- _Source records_
━━━━━━━━━━━━━━━━

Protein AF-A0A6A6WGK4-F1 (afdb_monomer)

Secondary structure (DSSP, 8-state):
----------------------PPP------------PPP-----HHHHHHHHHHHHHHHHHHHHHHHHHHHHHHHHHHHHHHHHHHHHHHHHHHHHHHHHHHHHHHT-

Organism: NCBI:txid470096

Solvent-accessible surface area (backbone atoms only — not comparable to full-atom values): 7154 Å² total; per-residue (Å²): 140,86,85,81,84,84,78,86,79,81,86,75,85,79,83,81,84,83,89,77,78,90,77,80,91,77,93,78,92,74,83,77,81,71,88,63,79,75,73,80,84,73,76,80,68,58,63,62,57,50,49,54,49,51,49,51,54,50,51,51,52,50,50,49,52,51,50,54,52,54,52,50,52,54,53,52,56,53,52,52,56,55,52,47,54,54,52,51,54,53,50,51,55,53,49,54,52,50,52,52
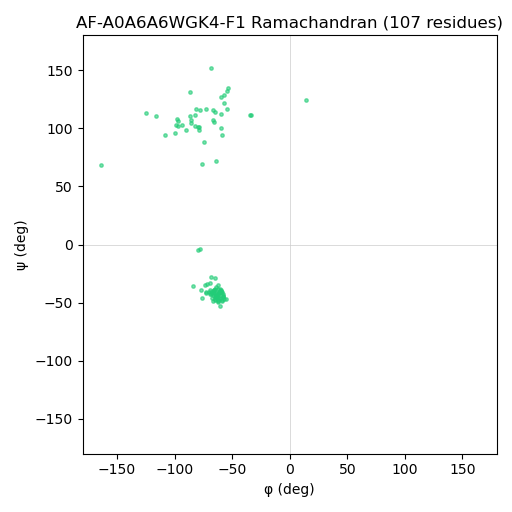,56,48,52,56,58,58,75,74,106

Radius of gyration: 38.35 Å; Cα contacts (8 Å, |Δi|>4): 0; chains: 1; bounding box: 80×57×101 Å

Structure (mmCIF, N/CA/C/O backbone):
data_AF-A0A6A6WGK4-F1
#
_entry.id   AF-A0A6A6WGK4-F1
#
loop_
_atom_site.group_PDB
_atom_site.id
_atom_site.type_symbol
_atom_site.label_atom_id
_atom_site.label_alt_id
_atom_site.label_comp_id
_atom_site.label_asym_id
_atom_site.label_entity_id
_atom_site.label_seq_id
_atom_site.pdbx_PDB_ins_code
_atom_site.Cartn_x
_atom_site.Cartn_y
_atom_site.Cartn_z
_atom_site.occupancy
_atom_site.B_iso_or_equiv
_atom_site.auth_seq_id
_atom_site.auth_comp_id
_atom_site.auth_asym_id
_atom_site.auth_atom_id
_atom_site.pdbx_PDB_model_num
ATOM 1 N N . MET A 1 1 ? -13.316 -50.966 -8.454 1.00 44.81 1 MET A N 1
ATOM 2 C CA . MET A 1 1 ? -12.811 -49.767 -7.752 1.00 44.81 1 MET A CA 1
ATOM 3 C C . MET A 1 1 ? -11.471 -49.378 -8.358 1.00 44.81 1 MET A C 1
ATOM 5 O O . MET A 1 1 ? -10.454 -49.970 -8.032 1.00 44.81 1 MET A O 1
ATOM 9 N N . SER A 1 2 ? -11.494 -48.462 -9.323 1.00 45.16 2 SER A N 1
ATOM 10 C CA . SER A 1 2 ? -10.332 -47.971 -10.069 1.00 45.16 2 SER A CA 1
ATOM 11 C C . SER A 1 2 ? -9.873 -46.643 -9.468 1.00 45.16 2 SER A C 1
ATOM 13 O O . SER A 1 2 ? -10.512 -45.615 -9.684 1.00 45.16 2 SER A O 1
ATOM 15 N N . SER A 1 3 ? -8.798 -46.672 -8.681 1.00 54.69 3 SER A N 1
ATOM 16 C CA . SER A 1 3 ? -8.192 -45.475 -8.092 1.00 54.69 3 SER A CA 1
ATOM 17 C C . SER A 1 3 ? -7.197 -44.872 -9.082 1.00 54.69 3 SER A C 1
ATOM 19 O O . SER A 1 3 ? -6.165 -45.475 -9.368 1.00 54.69 3 SER A O 1
ATOM 21 N N . GLN A 1 4 ? -7.523 -43.704 -9.635 1.00 61.12 4 GLN A N 1
ATOM 22 C CA . GLN A 1 4 ? -6.603 -42.905 -10.443 1.00 61.12 4 GLN A CA 1
ATOM 23 C C . GLN A 1 4 ? -6.002 -41.816 -9.553 1.00 61.12 4 GLN A C 1
ATOM 25 O O . GLN A 1 4 ? -6.682 -40.863 -9.177 1.00 61.12 4 GLN A O 1
ATOM 30 N N . ILE A 1 5 ? -4.721 -41.960 -9.210 1.00 63.06 5 ILE A N 1
ATOM 31 C CA . ILE A 1 5 ? -3.959 -40.926 -8.506 1.00 63.06 5 ILE A CA 1
ATOM 32 C C . ILE A 1 5 ? -3.400 -39.959 -9.550 1.00 63.06 5 ILE A C 1
ATOM 34 O O . ILE A 1 5 ? -2.455 -40.264 -10.278 1.00 63.06 5 ILE A O 1
ATOM 38 N N . VAL A 1 6 ? -3.999 -38.772 -9.593 1.00 58.84 6 VAL A N 1
ATOM 39 C CA . VAL A 1 6 ? -3.526 -37.598 -10.330 1.00 58.84 6 VAL A CA 1
ATOM 40 C C . VAL A 1 6 ? -2.196 -37.141 -9.728 1.00 58.84 6 VAL A C 1
ATOM 42 O O . VAL A 1 6 ? -2.145 -36.681 -8.589 1.00 58.84 6 VAL A O 1
ATOM 45 N N . LYS A 1 7 ? -1.103 -37.247 -10.488 1.00 52.06 7 LYS A N 1
ATOM 46 C CA . LYS A 1 7 ? 0.188 -36.644 -10.130 1.00 52.06 7 LYS A CA 1
ATOM 47 C C . LYS A 1 7 ? 0.339 -35.310 -10.855 1.00 52.06 7 LYS A C 1
ATOM 49 O O . LYS A 1 7 ? 0.583 -35.264 -12.057 1.00 52.06 7 LYS A O 1
ATOM 54 N N . PHE A 1 8 ? 0.202 -34.226 -10.096 1.00 55.59 8 PHE A N 1
ATOM 55 C CA . PHE A 1 8 ? 0.612 -32.881 -10.490 1.00 55.59 8 PHE A CA 1
ATOM 56 C C . PHE A 1 8 ? 2.122 -32.867 -10.776 1.00 55.59 8 PHE A C 1
ATOM 58 O O . PHE A 1 8 ? 2.935 -33.016 -9.866 1.00 55.59 8 PHE A O 1
ATOM 65 N N . ALA A 1 9 ? 2.508 -32.675 -12.037 1.00 54.62 9 ALA A N 1
ATOM 66 C CA . ALA A 1 9 ? 3.893 -32.424 -12.414 1.00 54.62 9 ALA A CA 1
ATOM 67 C C . ALA A 1 9 ? 4.156 -30.911 -12.403 1.00 54.62 9 ALA A C 1
ATOM 69 O O . ALA A 1 9 ? 3.846 -30.196 -13.356 1.00 54.62 9 ALA A O 1
ATOM 70 N N . ALA A 1 10 ? 4.741 -30.422 -11.310 1.00 58.88 10 ALA A N 1
ATOM 71 C CA . ALA A 1 10 ? 5.312 -29.086 -11.238 1.00 58.88 10 ALA A CA 1
ATOM 72 C C . ALA A 1 10 ? 6.524 -29.000 -12.183 1.00 58.88 10 ALA A C 1
ATOM 74 O O . ALA A 1 10 ? 7.595 -29.534 -11.898 1.00 58.88 10 ALA A O 1
ATOM 75 N N . ARG A 1 11 ? 6.369 -28.322 -13.324 1.00 54.56 11 ARG A N 1
ATOM 76 C CA . ARG A 1 11 ? 7.488 -27.981 -14.212 1.00 54.56 11 ARG A CA 1
ATOM 77 C C . ARG A 1 11 ? 8.297 -26.834 -13.597 1.00 54.56 11 ARG A C 1
ATOM 79 O O . ARG A 1 11 ? 8.049 -25.671 -13.891 1.00 54.56 11 ARG A O 1
ATOM 86 N N . ARG A 1 12 ? 9.280 -27.158 -12.753 1.00 58.84 12 ARG A N 1
ATOM 87 C CA . ARG A 1 12 ? 10.412 -26.267 -12.451 1.00 58.84 12 ARG A CA 1
ATOM 88 C C . ARG A 1 12 ? 11.611 -26.713 -13.280 1.00 58.84 12 ARG A C 1
ATOM 90 O O . ARG A 1 12 ? 12.314 -27.645 -12.908 1.00 58.84 12 ARG A O 1
ATOM 97 N N . ALA A 1 13 ? 11.814 -26.068 -14.425 1.00 56.72 13 ALA A N 1
ATOM 98 C CA . ALA A 1 13 ? 13.013 -26.256 -15.229 1.00 56.72 13 ALA A CA 1
ATOM 99 C C . ALA A 1 13 ? 14.152 -25.423 -14.621 1.00 56.72 13 ALA A C 1
ATOM 101 O O . ALA A 1 13 ? 14.209 -24.210 -14.796 1.00 56.72 13 ALA A O 1
ATOM 102 N N . PHE A 1 14 ? 15.039 -26.085 -13.882 1.00 61.16 14 PHE A N 1
ATOM 103 C CA . PHE A 1 14 ? 16.356 -25.557 -13.543 1.00 61.16 14 PHE A CA 1
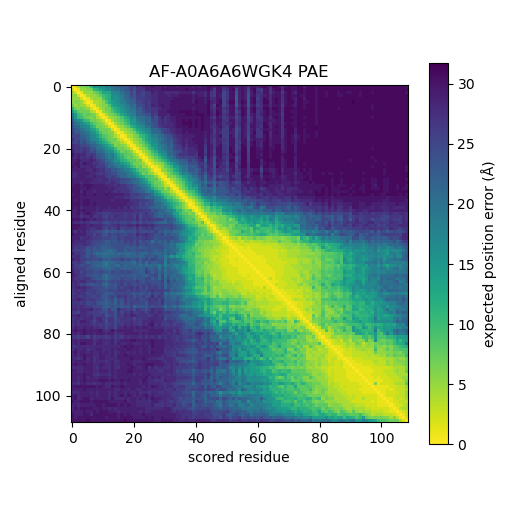
ATOM 104 C C . PHE A 1 14 ? 17.279 -25.818 -14.735 1.00 61.16 14 PHE A C 1
ATOM 106 O O . PHE A 1 14 ? 17.571 -26.968 -15.058 1.00 61.16 14 PHE A O 1
ATOM 113 N N . THR A 1 15 ? 17.706 -24.766 -15.429 1.00 63.88 15 THR A N 1
ATOM 114 C CA . THR A 1 15 ? 18.685 -24.875 -16.515 1.00 63.88 15 THR A CA 1
ATOM 115 C C . THR A 1 15 ? 20.086 -25.023 -15.928 1.00 63.88 15 THR A C 1
ATOM 117 O O . THR A 1 15 ? 20.591 -24.133 -15.248 1.00 63.88 15 THR A O 1
ATOM 120 N N . THR A 1 16 ? 20.692 -26.175 -16.192 1.00 61.88 16 THR A N 1
ATOM 121 C CA . THR A 1 16 ? 22.059 -26.579 -15.851 1.00 61.88 16 THR A CA 1
ATOM 122 C C . THR A 1 16 ? 23.112 -25.617 -16.406 1.00 61.88 16 THR A C 1
ATOM 124 O O . THR A 1 16 ? 23.143 -25.353 -17.607 1.00 61.88 16 THR A O 1
ATOM 127 N N . VAL A 1 17 ? 24.022 -25.153 -15.545 1.00 60.59 17 VAL A N 1
ATOM 128 C CA . VAL A 1 17 ? 25.243 -24.435 -15.938 1.00 60.59 17 VAL A CA 1
ATOM 129 C C . VAL A 1 17 ? 26.295 -25.467 -16.343 1.00 60.59 17 VAL A C 1
ATOM 1
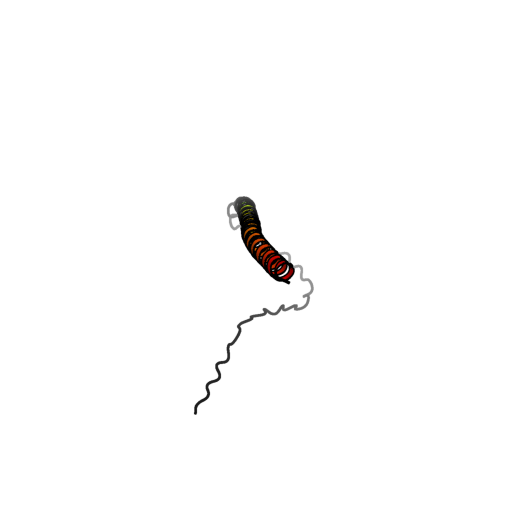31 O O . VAL A 1 17 ? 26.724 -26.272 -15.520 1.00 60.59 17 VAL A O 1
ATOM 134 N N . ASN A 1 18 ? 26.711 -25.453 -17.610 1.00 65.81 18 ASN A N 1
ATOM 135 C CA . ASN A 1 18 ? 27.784 -26.304 -18.118 1.00 65.81 18 ASN A CA 1
ATOM 136 C C . ASN A 1 18 ? 29.099 -25.505 -18.133 1.00 65.81 18 ASN A C 1
ATOM 138 O O . ASN A 1 18 ? 29.308 -24.673 -19.013 1.00 65.81 18 ASN A O 1
ATOM 142 N N . VAL A 1 19 ? 29.977 -25.734 -17.152 1.00 63.03 19 VAL A N 1
ATOM 143 C CA . VAL A 1 19 ? 31.349 -25.203 -17.158 1.00 63.03 19 VAL A CA 1
ATOM 144 C C . VAL A 1 19 ? 32.260 -26.263 -17.765 1.00 63.03 19 VAL A C 1
ATOM 146 O O . VAL A 1 19 ? 32.613 -27.240 -17.111 1.00 63.03 19 VAL A O 1
ATOM 14
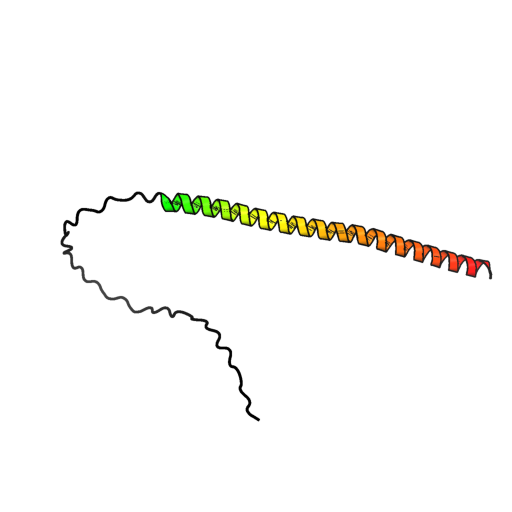9 N N . SER A 1 20 ? 32.652 -26.065 -19.023 1.00 63.69 20 SER A N 1
ATOM 150 C CA . SER A 1 20 ? 33.634 -26.909 -19.706 1.00 63.69 20 SER A CA 1
ATOM 151 C C . SER A 1 20 ? 34.882 -26.102 -20.071 1.00 63.69 20 SER A C 1
ATOM 153 O O . SER A 1 20 ? 34.840 -25.203 -20.903 1.00 63.69 20 SER A O 1
ATOM 155 N N . ARG A 1 21 ? 35.965 -26.453 -19.366 1.00 60.34 21 ARG A N 1
ATOM 156 C CA . ARG A 1 21 ? 37.412 -26.305 -19.617 1.00 60.34 21 ARG A CA 1
ATOM 157 C C . ARG A 1 21 ? 37.890 -25.359 -20.734 1.00 60.34 21 ARG A C 1
ATOM 159 O O . ARG A 1 21 ? 37.648 -25.557 -21.919 1.00 60.34 21 ARG A O 1
ATOM 166 N N . THR A 1 22 ? 38.742 -24.436 -20.297 1.00 60.59 22 THR A N 1
ATOM 167 C CA . THR A 1 22 ? 39.772 -23.690 -21.031 1.00 60.59 22 THR A CA 1
ATOM 168 C C . THR A 1 22 ? 40.443 -24.486 -22.158 1.00 60.59 22 THR A C 1
ATOM 170 O O . THR A 1 22 ? 41.236 -25.392 -21.903 1.00 60.59 22 THR A O 1
ATOM 173 N N . GLN A 1 23 ? 40.191 -24.091 -23.409 1.00 67.94 23 GLN A N 1
ATOM 174 C CA . GLN A 1 23 ? 41.042 -24.447 -24.546 1.00 67.94 23 GLN A CA 1
ATOM 175 C C . GLN A 1 23 ? 42.178 -23.426 -24.680 1.00 67.94 23 GLN A C 1
ATOM 177 O O . GLN A 1 23 ? 41.965 -22.214 -24.616 1.00 67.94 23 GLN A O 1
ATOM 182 N N . ALA A 1 24 ? 43.399 -23.940 -24.809 1.00 61.66 24 ALA A N 1
ATOM 183 C CA . ALA A 1 24 ? 44.616 -23.163 -24.969 1.00 61.66 24 ALA A CA 1
ATOM 184 C C . ALA A 1 24 ? 44.664 -22.436 -26.328 1.00 61.66 24 ALA A C 1
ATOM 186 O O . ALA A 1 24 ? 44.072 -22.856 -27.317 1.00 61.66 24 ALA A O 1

━━━━━━━━━━━━━━━━

- _WORK ORDER_
The output should be exactly the lines above from the line containing "ATOM 40 C C" to the line containing "ATOM 47 C C", inclusive, with no other lines.

- _WORKED SOLUTION_
ATOM 40 C C . VAL A 1 6 ? -2.196 -37.141 -9.728 1.00 58.84 6 VAL A C 1
ATOM 42 O O . VAL A 1 6 ? -2.145 -36.681 -8.589 1.00 58.84 6 VAL A O 1
ATOM 45 N N . LYS A 1 7 ? -1.103 -37.247 -10.488 1.00 52.06 7 LYS A N 1
ATOM 46 C CA . LYS A 1 7 ? 0.188 -36.644 -10.130 1.00 52.06 7 LYS A CA 1
ATOM 47 C C . LYS A 1 7 ? 0.339 -35.310 -10.855 1.00 52.06 7 LYS A C 1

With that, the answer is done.